For more on caring for natural-fibre textiles, our guide to how to store scarves covers long-term storage approaches that protect your investment.
The Spring Collection, Simply Put
Spring is a short season. It deserves accessories that are actually built for it.
The scarves in Kashmir Bloom’s spring collection were chosen because they sit at the right weight, carry the right colours, and use materials that hold their quality through years of use rather than months. From the entry-level Pure Hue Scarf at £20 to the handwoven Heritage Pashmina® Ikat Scarves at £140, the collection covers different budgets without compromising on what actually matters: natural fibre, honest construction, and visual quality that doesn’t need a trend to justify it.
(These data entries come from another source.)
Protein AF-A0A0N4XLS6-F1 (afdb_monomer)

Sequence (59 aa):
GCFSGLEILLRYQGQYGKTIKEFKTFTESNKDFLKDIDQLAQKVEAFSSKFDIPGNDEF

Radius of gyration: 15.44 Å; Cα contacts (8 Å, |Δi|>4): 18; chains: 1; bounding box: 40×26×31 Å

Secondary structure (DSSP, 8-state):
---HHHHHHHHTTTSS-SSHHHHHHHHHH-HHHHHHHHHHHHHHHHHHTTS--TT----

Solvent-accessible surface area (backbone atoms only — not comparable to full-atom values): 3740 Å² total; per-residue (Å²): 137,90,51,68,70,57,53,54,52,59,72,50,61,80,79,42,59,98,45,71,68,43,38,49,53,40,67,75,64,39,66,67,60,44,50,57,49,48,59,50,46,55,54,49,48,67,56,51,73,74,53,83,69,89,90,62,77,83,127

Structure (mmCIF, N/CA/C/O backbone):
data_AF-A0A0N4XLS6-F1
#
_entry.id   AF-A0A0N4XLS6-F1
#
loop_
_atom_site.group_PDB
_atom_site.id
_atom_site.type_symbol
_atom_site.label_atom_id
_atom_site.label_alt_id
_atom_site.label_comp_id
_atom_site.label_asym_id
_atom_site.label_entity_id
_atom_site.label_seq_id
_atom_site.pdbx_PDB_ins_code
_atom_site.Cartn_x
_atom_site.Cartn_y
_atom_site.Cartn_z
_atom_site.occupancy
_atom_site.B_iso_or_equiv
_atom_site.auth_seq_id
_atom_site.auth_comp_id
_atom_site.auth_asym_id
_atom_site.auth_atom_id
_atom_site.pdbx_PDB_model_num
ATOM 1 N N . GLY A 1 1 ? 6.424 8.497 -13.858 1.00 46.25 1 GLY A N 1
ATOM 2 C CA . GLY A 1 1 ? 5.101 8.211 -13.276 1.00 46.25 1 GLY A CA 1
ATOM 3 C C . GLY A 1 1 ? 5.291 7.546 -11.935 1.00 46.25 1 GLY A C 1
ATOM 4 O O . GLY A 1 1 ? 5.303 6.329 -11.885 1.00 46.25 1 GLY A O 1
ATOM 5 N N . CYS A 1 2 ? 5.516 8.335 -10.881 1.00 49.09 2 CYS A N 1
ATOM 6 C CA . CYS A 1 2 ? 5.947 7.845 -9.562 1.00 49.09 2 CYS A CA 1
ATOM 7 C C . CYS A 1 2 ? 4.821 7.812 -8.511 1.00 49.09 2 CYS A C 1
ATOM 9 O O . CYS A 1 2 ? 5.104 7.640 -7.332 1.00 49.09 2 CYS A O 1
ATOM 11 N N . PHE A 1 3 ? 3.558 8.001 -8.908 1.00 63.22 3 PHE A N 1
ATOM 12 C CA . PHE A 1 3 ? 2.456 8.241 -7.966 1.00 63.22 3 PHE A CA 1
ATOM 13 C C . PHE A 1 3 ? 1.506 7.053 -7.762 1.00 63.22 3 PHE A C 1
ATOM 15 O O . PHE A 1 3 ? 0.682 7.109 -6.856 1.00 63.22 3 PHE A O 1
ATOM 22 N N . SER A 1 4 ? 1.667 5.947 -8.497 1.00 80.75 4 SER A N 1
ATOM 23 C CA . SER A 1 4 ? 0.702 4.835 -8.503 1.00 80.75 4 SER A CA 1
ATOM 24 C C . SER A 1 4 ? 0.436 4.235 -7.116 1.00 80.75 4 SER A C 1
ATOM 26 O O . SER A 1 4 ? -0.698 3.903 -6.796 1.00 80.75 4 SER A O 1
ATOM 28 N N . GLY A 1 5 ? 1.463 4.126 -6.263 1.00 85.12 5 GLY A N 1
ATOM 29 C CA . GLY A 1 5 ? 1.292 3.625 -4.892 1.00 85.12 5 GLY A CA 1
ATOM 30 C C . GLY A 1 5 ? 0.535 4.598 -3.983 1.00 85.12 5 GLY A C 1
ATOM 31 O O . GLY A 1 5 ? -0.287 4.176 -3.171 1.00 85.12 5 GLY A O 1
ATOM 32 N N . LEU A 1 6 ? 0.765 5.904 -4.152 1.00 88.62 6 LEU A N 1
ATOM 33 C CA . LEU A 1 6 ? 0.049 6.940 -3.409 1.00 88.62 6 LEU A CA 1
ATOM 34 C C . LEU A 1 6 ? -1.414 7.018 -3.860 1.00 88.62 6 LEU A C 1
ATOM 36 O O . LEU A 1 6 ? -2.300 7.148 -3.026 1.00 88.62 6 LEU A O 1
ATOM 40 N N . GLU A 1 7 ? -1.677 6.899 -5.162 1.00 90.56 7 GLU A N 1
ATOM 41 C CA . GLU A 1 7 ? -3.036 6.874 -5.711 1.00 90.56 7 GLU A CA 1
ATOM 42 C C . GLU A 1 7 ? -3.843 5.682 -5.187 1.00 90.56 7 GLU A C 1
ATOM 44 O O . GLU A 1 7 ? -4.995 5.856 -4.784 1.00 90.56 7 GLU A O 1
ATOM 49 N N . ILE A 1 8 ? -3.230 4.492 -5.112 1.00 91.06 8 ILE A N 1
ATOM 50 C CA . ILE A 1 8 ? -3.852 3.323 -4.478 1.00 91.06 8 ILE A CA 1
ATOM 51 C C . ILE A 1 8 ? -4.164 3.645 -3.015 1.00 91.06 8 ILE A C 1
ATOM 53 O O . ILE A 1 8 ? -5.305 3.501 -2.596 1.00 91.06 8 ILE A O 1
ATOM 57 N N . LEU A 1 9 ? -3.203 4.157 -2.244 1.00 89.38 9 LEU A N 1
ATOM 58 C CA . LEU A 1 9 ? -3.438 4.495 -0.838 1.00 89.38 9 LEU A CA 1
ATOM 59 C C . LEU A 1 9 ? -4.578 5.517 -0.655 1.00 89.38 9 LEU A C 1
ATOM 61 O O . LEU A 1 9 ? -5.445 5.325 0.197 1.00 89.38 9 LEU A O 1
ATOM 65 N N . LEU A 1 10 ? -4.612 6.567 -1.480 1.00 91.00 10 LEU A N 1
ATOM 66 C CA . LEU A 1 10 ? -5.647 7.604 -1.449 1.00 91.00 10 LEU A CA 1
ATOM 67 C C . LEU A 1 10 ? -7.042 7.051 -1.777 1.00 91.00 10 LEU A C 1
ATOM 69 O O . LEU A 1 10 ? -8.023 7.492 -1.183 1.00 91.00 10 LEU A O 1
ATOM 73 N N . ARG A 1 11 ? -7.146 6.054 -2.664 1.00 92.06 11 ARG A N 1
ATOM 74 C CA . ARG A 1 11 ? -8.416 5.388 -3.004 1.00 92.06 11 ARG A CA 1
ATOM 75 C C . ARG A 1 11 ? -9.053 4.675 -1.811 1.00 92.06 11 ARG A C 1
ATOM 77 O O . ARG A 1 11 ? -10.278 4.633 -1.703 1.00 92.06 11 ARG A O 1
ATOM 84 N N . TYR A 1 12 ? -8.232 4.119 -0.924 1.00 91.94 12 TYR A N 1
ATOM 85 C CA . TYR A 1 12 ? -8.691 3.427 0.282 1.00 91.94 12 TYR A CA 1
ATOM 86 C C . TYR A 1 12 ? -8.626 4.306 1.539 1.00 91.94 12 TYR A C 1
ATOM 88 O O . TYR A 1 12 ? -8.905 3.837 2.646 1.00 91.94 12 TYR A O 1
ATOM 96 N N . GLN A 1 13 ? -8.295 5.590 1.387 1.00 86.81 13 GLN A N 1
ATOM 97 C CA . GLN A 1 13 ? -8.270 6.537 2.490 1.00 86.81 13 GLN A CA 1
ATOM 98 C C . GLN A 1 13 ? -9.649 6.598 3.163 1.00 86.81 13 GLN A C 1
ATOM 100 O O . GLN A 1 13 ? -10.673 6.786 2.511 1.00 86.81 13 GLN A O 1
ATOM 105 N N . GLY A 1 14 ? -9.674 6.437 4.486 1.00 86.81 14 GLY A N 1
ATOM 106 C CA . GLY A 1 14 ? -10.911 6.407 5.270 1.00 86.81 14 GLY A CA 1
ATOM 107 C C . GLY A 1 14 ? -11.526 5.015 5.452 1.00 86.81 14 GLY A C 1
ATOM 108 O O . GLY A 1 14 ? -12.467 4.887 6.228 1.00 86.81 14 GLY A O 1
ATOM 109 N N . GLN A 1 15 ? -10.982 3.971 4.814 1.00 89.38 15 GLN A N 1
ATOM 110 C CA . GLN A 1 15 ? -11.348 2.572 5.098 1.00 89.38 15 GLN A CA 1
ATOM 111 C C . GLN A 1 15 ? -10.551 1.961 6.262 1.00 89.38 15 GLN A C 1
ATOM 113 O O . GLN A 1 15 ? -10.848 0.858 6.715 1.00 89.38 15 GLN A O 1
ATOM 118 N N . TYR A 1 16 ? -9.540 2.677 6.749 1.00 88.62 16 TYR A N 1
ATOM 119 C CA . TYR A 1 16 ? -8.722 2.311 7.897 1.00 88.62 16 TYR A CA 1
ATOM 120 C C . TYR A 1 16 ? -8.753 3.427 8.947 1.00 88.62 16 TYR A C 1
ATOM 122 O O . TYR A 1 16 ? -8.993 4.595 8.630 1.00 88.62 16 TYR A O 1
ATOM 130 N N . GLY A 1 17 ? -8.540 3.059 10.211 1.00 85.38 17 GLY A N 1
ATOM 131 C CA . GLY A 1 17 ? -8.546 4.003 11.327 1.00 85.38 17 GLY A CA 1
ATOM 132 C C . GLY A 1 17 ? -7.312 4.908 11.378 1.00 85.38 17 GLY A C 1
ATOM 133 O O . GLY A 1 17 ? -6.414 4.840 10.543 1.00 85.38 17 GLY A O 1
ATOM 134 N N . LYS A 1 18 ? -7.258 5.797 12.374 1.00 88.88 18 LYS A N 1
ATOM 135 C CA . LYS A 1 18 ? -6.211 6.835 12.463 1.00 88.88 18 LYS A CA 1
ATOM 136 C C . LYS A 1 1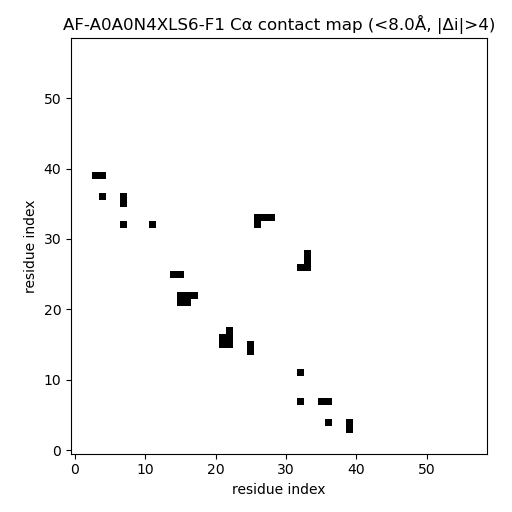8 ? -4.864 6.300 12.948 1.00 88.88 18 LYS A C 1
ATOM 138 O O . LYS A 1 18 ? -3.867 7.016 12.876 1.00 88.88 18 LYS A O 1
ATOM 143 N N . THR A 1 19 ? -4.826 5.085 13.492 1.00 93.44 19 THR A N 1
ATOM 144 C CA . THR A 1 19 ? -3.601 4.516 14.055 1.00 93.44 19 THR A CA 1
ATOM 145 C C . THR A 1 19 ? -2.852 3.650 13.045 1.00 93.44 19 THR A C 1
ATOM 147 O O . THR A 1 19 ? -3.441 2.981 12.198 1.00 93.44 19 THR A O 1
ATOM 150 N N . ILE A 1 20 ? -1.526 3.585 13.197 1.00 89.75 20 ILE A N 1
ATOM 151 C CA . ILE A 1 20 ? -0.665 2.703 12.391 1.00 89.75 20 ILE A CA 1
ATOM 152 C C . ILE A 1 20 ? -1.072 1.230 12.553 1.00 89.75 20 ILE A C 1
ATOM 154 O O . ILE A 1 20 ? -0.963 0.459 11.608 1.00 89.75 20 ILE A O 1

Browse the full spring collection and find the spring scarves worth reaching for every year.
Frequently Asked Questions
What are the best spring scarves for women?
The best spring scarves for women balance lightweight fabric with enough presence to make an impact. In natural fibres, the Feel The Air Scarf (wool-silk blend, £30) is the most accessible entry point. For a more significant piece, the Heritage Pashmina® Kashmiri Ikat Cashmere Scarves offer a handwoven quality in spring-appropriate colourways from blush and saffron to coastal blue.
Can you wear cashmere scarves in spring?
Yes. Lighter-weight cashmere, like the Heritage Pashmina® pieces at 165 grams, sits perfectly in spring temperatures, warm enough for cool evenings, not heavy enough for a mild afternoon. Cashmere is naturally temperature-regulating, which makes it more versatile across seasons than people expect.
What is the best way to wear a scarf in spring?
The shoulder drape and the loose neck loop are the most natural methods for spring. They keep the scarf in place without creating bulk or warmth you don’t need. The Parisian knot works well for longer scarves worn over a lighter jacket.
What makes Ikat scarves different from printed scarves?
Ikat is a resist-dyeing technique applied to the yarn before weaving. The pattern is formed during weaving, it’s in the fibre itself, not applied to the surface. This creates the characteristic soft, feathered edge of Ikat patterns. It also means the colour won’t crack, peel, or fade the same way printed patterns can.
Are there spring scarves suitable for men?
Yes. The Heritage Pashmina® Ikat Scarves in the cooler, more earthy colourways, Coastal Mist, Azure Drift, Amber Ash Horizon, Saffron Smoke Lattice, work naturally in men’s wardrobes. Draping one over a jacket or looping loosely around the neck is all it takes.
How do I tie a spring scarf so it stays in place?
The Parisian knot is the most secure method for a casual but polished spring look. Fold the scarf in half, loop it around your neck, and pass both loose ends through the folded loop. Pull gently and adjust. It holds throughout the day without needing any pinning or adjustment.
What is the difference between a spring silk scarf and a wool-silk blend scarf?
A pure silk scarf is lightweight and smooth but offers almost no warmth. A wool-silk blend, like the Feel The Air Scarf, adds just enough natural warmth from the wool to make it genuinely useful on cool spring days. The silk content still delivers the sheen and softness without making the piece purely decorative. For spring in the UK, a blend performs better than silk alone.